Monday, March 10, 2014

Review: Rules of Engagement

Rules of Engagement
Rules of Engagement by Elizabeth Moon

My rating: 4 of 5 stars

Enjoyed this; working my way through the series again, though I think this was the last one, last time I went through.

Solid 3d characters. Interesting world. Action and politics. My one problem with this book is that the central conceit, around which everything else is based, feels so contrived. Brun, who we like from previous books, is the rich girl taking classes at the elite military academy - without enlisting - to try and gain some real world skills. And we like that about her... but she's still a dilettante. She doesn't get what she wants at one point and throws a major spoiled-brat temper tantrum. Esmay, who we also like from previous books, walked away from a privileged life to devote herself to the military. She's taking two sets of classes, so she's overworked and stressed, so when Brun drops the tantrum - including calling Esmay herself a "cold fish", and more-or-less lying to say that she's slept with Esmay's boyfriend - Esmay tells her she's behaving like a spoiled brat, and should grow up. Which she is, and should.

After which incident everyone in the book, including a lot of Esmay's friends, treat her like she has tortured kittens in public. People make comments like "Wow; I'm glad _I'm_ not your enemy." She gets threatened with discharge from the military for goodness sake. And this isn't one person's reaction, its the universal reaction of every single person who sees the video of the confrontation (which gets out.) It was weird. I actually went back and re-read the section describing the confrontation again, because I was sure I must have missed something. Nope; she pretty much tells the kid behaving like a spoiled brat that she's behaving like a spoiled brat. And for this, everyone brands her as the Flanders Pigeon Murderer, and tries to drum her out of the corps. Its possible their society has different rules, and what she said really was quite awful to them, but we don't really get that from the book. Later, circumstances and backstabbing machinations make everyone's reaction worse, but it just rang a bit hollow because I knew they'd all seen the video of the actual confrontation, which really wasn't bad at all.
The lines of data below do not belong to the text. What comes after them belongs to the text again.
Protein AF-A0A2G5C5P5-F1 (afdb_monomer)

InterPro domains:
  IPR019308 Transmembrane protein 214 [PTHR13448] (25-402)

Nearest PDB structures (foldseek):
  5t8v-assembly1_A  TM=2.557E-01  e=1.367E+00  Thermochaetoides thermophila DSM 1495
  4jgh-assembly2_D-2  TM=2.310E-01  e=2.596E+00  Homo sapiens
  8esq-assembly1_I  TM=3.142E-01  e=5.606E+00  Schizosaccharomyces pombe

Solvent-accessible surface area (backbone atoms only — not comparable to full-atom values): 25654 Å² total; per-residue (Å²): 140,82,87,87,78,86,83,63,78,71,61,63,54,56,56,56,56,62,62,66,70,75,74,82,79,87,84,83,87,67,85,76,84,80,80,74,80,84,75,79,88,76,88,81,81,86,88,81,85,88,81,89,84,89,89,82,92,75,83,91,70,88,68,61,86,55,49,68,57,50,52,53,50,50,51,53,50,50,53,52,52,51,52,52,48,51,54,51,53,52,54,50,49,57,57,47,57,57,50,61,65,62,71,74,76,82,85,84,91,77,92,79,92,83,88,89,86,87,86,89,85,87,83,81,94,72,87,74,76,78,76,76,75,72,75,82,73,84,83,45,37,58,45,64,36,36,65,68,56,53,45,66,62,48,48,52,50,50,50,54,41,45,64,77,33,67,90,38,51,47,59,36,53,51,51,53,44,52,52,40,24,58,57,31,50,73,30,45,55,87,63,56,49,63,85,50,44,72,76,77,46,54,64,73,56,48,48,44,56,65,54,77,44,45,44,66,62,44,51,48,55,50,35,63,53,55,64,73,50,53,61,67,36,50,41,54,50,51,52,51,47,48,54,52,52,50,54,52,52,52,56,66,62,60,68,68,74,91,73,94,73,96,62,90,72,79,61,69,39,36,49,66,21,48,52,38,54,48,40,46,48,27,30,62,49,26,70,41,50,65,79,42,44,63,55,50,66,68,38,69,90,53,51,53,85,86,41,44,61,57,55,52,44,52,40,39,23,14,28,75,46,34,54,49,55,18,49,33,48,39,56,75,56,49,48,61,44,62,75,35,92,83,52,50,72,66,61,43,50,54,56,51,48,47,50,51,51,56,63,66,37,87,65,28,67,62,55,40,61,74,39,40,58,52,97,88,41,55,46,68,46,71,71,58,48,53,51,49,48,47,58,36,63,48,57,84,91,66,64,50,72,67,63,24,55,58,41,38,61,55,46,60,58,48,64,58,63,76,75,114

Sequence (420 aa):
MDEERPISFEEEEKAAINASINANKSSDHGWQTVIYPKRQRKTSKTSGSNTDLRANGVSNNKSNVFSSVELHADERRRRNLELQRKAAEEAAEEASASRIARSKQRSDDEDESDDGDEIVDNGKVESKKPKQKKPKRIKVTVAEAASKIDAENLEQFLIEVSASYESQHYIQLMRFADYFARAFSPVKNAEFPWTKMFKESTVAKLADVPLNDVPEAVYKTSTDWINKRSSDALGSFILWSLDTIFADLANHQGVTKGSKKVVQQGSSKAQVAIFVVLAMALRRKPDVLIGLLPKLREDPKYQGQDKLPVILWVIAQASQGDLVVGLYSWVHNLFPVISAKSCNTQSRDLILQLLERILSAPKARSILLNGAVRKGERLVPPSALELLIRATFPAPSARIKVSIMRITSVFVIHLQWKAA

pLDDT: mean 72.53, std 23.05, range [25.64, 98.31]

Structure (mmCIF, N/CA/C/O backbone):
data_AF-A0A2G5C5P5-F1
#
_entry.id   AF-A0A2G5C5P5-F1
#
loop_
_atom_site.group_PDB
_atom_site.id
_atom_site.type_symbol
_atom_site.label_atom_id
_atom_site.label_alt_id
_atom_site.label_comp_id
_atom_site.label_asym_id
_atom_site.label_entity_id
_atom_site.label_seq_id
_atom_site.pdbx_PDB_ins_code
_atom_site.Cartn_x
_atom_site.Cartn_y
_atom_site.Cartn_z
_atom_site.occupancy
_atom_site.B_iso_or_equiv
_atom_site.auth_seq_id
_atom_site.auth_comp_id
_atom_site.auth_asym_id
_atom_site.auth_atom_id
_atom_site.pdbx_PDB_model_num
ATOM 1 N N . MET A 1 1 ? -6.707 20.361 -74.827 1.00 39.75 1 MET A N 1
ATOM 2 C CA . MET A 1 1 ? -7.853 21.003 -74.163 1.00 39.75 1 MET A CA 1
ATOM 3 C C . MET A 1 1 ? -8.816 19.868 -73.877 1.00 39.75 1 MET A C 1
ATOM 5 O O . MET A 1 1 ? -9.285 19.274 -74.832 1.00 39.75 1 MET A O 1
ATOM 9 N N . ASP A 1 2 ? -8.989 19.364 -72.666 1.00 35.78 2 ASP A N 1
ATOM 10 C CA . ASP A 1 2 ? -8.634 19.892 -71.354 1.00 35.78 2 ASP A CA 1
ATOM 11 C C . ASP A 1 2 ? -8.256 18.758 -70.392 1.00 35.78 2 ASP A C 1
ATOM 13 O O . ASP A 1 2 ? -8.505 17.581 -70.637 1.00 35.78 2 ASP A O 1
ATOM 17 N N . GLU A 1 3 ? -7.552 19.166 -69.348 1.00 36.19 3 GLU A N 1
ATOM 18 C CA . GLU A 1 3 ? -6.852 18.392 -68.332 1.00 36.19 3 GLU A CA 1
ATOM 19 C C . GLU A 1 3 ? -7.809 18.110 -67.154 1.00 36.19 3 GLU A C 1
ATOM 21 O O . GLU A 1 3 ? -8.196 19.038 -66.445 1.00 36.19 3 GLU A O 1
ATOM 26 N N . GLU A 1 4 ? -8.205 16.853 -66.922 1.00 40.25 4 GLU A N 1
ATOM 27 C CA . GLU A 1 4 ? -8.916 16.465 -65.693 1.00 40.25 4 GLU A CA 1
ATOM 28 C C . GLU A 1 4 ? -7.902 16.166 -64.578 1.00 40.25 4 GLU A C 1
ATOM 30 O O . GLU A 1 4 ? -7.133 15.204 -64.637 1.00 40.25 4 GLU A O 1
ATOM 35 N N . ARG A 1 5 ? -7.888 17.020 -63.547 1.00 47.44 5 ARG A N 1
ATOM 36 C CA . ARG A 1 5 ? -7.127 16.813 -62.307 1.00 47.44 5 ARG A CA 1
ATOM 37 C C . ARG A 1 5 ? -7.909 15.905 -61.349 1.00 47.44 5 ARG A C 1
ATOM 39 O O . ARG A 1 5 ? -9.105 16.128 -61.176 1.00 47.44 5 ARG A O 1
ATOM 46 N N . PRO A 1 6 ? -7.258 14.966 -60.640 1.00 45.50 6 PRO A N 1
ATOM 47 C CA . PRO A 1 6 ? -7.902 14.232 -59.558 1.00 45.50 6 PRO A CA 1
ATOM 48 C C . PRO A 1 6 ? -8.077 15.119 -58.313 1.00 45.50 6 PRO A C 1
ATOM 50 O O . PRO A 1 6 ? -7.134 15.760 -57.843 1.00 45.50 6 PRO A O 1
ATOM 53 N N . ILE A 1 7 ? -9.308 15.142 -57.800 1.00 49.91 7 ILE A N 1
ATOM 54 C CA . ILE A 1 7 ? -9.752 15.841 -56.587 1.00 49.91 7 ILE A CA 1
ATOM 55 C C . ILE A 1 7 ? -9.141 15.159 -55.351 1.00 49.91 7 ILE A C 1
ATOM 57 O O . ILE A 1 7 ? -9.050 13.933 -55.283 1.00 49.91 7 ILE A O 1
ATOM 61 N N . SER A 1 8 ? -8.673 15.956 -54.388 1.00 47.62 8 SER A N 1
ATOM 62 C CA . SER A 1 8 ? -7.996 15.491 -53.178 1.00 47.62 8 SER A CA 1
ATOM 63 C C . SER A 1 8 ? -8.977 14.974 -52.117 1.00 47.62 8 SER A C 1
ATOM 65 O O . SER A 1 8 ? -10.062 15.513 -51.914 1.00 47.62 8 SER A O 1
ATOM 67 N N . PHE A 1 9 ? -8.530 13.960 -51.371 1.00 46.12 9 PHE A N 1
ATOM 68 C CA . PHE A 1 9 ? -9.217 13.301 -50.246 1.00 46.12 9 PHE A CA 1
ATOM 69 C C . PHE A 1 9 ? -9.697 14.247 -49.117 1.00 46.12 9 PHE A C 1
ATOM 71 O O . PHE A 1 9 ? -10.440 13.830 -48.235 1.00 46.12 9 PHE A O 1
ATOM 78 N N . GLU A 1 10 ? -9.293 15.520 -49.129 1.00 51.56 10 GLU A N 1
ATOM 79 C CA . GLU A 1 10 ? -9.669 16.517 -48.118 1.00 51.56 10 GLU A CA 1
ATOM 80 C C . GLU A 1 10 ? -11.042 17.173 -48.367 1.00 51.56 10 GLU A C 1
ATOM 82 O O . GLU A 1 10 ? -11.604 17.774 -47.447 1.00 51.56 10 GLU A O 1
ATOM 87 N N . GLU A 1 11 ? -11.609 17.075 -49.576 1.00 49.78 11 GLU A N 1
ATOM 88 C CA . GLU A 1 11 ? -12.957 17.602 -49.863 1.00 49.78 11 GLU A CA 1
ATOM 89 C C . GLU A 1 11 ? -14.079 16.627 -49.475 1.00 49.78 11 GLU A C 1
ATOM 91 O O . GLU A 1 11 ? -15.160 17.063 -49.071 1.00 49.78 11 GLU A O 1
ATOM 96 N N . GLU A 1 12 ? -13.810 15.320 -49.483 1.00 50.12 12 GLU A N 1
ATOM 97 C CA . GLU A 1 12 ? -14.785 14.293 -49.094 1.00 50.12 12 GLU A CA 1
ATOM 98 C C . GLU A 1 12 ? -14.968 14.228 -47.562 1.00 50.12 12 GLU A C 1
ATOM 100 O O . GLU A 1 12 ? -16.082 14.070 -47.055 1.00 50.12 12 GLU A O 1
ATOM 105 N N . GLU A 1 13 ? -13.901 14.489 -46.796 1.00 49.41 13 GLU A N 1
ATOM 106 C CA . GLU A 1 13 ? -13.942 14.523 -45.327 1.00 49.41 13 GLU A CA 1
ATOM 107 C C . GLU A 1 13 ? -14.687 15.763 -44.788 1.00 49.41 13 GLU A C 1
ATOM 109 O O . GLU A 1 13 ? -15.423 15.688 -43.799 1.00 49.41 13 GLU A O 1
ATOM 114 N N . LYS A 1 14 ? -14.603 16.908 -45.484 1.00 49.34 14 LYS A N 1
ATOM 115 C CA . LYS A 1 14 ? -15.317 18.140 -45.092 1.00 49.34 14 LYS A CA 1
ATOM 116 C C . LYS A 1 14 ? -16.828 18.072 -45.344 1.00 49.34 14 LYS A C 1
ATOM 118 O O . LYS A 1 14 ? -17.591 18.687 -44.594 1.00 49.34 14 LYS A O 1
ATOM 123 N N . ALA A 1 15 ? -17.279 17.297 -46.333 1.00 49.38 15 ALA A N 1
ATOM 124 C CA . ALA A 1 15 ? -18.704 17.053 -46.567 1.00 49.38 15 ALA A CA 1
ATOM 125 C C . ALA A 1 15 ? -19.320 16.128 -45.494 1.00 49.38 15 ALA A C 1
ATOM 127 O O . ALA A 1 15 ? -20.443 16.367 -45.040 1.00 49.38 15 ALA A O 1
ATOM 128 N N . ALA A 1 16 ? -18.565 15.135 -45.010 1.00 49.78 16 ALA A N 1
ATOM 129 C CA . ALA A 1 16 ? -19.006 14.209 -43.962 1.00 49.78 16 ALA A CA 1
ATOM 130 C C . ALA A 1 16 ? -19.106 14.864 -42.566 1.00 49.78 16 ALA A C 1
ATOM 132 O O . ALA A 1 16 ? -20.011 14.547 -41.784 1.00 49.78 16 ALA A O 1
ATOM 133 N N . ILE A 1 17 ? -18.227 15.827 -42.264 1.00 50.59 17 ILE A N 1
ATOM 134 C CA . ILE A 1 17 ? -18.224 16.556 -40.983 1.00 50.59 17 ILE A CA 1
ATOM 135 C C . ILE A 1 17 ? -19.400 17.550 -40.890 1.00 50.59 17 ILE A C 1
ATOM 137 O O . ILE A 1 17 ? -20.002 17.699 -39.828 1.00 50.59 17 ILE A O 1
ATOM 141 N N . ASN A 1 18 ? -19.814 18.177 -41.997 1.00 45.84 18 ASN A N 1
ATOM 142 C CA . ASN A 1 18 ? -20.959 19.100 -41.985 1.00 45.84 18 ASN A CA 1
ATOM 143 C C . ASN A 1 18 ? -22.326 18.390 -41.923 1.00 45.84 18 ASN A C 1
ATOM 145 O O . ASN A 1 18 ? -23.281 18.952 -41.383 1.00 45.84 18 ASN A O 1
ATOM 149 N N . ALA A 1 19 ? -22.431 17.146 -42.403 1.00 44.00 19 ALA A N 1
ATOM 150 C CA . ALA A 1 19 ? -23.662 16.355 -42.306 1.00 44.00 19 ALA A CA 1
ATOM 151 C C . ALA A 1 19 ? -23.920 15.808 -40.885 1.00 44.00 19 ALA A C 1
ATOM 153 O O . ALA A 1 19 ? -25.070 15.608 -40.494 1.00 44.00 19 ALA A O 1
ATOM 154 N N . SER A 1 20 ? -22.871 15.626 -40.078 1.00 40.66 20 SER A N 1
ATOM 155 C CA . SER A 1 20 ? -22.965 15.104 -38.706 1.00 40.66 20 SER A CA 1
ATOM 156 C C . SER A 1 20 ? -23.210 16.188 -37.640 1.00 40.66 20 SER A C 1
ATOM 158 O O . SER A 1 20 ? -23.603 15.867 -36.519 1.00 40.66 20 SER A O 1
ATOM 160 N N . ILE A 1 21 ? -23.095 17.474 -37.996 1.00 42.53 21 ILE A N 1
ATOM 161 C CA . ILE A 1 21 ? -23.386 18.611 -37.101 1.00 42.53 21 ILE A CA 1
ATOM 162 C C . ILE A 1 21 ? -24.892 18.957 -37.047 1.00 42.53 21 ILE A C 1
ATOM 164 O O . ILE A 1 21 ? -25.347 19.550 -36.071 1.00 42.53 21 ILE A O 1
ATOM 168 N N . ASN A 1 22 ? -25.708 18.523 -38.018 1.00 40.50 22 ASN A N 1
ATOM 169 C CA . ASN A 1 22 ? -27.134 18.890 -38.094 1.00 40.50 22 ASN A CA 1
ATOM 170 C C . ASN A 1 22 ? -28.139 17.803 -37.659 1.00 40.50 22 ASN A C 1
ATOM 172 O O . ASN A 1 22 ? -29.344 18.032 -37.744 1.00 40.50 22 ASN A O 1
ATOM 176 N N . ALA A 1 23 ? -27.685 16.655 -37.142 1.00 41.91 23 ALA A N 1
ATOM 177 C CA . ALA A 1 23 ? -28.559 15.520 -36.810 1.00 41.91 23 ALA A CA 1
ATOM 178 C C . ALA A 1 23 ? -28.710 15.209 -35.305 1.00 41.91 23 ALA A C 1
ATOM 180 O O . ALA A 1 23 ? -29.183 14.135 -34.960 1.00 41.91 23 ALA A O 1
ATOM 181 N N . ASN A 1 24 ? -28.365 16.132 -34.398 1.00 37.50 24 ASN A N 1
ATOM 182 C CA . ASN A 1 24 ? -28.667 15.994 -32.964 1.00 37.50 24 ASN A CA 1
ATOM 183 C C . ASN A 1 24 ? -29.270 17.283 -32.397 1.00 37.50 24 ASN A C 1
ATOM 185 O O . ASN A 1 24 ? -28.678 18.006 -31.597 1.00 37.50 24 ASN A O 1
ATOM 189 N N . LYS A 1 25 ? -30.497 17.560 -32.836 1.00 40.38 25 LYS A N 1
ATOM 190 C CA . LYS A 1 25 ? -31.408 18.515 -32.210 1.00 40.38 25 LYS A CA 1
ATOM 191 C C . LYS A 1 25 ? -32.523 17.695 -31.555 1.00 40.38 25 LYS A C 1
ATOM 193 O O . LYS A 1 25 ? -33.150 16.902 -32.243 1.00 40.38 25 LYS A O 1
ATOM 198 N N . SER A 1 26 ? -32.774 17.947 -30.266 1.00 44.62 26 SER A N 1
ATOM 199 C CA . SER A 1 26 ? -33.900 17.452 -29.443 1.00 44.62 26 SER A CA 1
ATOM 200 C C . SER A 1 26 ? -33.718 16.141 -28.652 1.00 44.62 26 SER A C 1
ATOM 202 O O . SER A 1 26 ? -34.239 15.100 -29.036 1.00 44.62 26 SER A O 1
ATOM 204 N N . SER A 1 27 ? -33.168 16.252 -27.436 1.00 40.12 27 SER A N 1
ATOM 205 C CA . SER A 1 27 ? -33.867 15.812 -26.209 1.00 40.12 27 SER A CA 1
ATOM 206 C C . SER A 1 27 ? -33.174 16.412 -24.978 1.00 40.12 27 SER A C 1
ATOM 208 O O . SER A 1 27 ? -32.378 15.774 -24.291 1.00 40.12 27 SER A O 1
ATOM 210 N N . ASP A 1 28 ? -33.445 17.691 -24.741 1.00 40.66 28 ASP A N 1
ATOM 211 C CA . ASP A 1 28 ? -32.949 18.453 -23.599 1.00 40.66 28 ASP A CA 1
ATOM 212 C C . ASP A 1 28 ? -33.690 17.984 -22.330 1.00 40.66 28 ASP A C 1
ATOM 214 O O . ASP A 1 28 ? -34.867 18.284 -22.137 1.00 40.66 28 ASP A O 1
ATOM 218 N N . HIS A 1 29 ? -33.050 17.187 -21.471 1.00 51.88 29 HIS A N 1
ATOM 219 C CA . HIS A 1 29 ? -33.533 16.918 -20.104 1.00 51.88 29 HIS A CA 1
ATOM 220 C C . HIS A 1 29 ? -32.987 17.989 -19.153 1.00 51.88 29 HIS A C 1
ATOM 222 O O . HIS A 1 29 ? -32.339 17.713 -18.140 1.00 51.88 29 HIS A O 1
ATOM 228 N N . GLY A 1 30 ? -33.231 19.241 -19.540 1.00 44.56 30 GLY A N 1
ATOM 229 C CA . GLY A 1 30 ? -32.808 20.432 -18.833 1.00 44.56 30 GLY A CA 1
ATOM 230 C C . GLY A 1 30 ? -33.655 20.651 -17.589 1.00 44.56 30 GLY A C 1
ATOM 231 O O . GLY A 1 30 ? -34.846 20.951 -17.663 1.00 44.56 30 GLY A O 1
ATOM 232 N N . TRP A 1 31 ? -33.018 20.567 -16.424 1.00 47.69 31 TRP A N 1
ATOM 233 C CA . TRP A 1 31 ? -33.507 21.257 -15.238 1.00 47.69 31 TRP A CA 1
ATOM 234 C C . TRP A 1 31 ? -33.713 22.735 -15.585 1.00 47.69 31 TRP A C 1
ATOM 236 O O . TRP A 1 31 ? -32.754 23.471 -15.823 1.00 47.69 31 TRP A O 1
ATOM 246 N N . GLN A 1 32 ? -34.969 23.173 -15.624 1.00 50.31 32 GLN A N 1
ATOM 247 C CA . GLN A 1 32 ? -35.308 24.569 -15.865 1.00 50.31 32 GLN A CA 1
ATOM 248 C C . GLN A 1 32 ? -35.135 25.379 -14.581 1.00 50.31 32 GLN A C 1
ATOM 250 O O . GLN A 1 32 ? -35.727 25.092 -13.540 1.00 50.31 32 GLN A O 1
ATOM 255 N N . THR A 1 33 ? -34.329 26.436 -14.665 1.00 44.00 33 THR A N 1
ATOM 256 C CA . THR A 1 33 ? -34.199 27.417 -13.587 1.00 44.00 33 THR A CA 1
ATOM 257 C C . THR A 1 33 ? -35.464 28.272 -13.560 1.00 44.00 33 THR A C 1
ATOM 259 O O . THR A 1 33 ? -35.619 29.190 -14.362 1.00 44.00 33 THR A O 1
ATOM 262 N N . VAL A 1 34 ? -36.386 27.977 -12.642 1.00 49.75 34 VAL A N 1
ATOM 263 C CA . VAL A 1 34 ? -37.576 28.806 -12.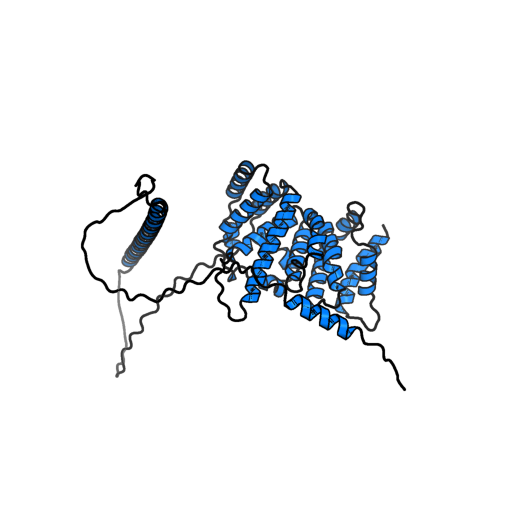411 1.00 49.75 34 VAL A CA 1
ATOM 264 C C . VAL A 1 34 ? -37.158 30.035 -11.605 1.00 49.75 34 VAL A C 1
ATOM 266 O O . VAL A 1 34 ? -36.995 29.985 -10.385 1.00 49.75 34 VAL A O 1
ATOM 269 N N . ILE A 1 35 ? -36.943 31.152 -12.298 1.00 47.06 35 ILE A N 1
ATOM 270 C CA . ILE A 1 35 ? -36.709 32.454 -11.672 1.00 47.06 35 ILE A CA 1
ATOM 271 C C . ILE A 1 35 ? -38.068 33.009 -11.245 1.00 47.06 35 ILE A C 1
ATOM 273 O O . ILE A 1 35 ? -38.861 33.446 -12.076 1.00 47.06 35 ILE A O 1
ATOM 277 N N . TYR A 1 36 ? -38.342 33.019 -9.943 1.00 44.31 36 TYR A N 1
ATOM 278 C CA . TYR A 1 36 ? -39.490 33.747 -9.412 1.00 44.31 36 TYR A CA 1
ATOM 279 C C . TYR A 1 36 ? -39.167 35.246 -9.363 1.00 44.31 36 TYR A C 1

However, despite my grumbling, it doesn't take much away from a good tale. It'd be like not liking Lord of the Rings because you thought Sauron putting so much of his power in the ring was silly; all right, maybe the premise feels weak, but the story is good. We get Moon's usual touch for gritty realism informing forensics and battles and rescues in space, with an interesting cast and a deep, well-fleshed-out world.

A word of warning; there are some scenes and topics in this book I found disturbing. Not graphic, nor gratuitous, but skin-crawling all the same. Kidnapping, rape, and slavery all make an appearance.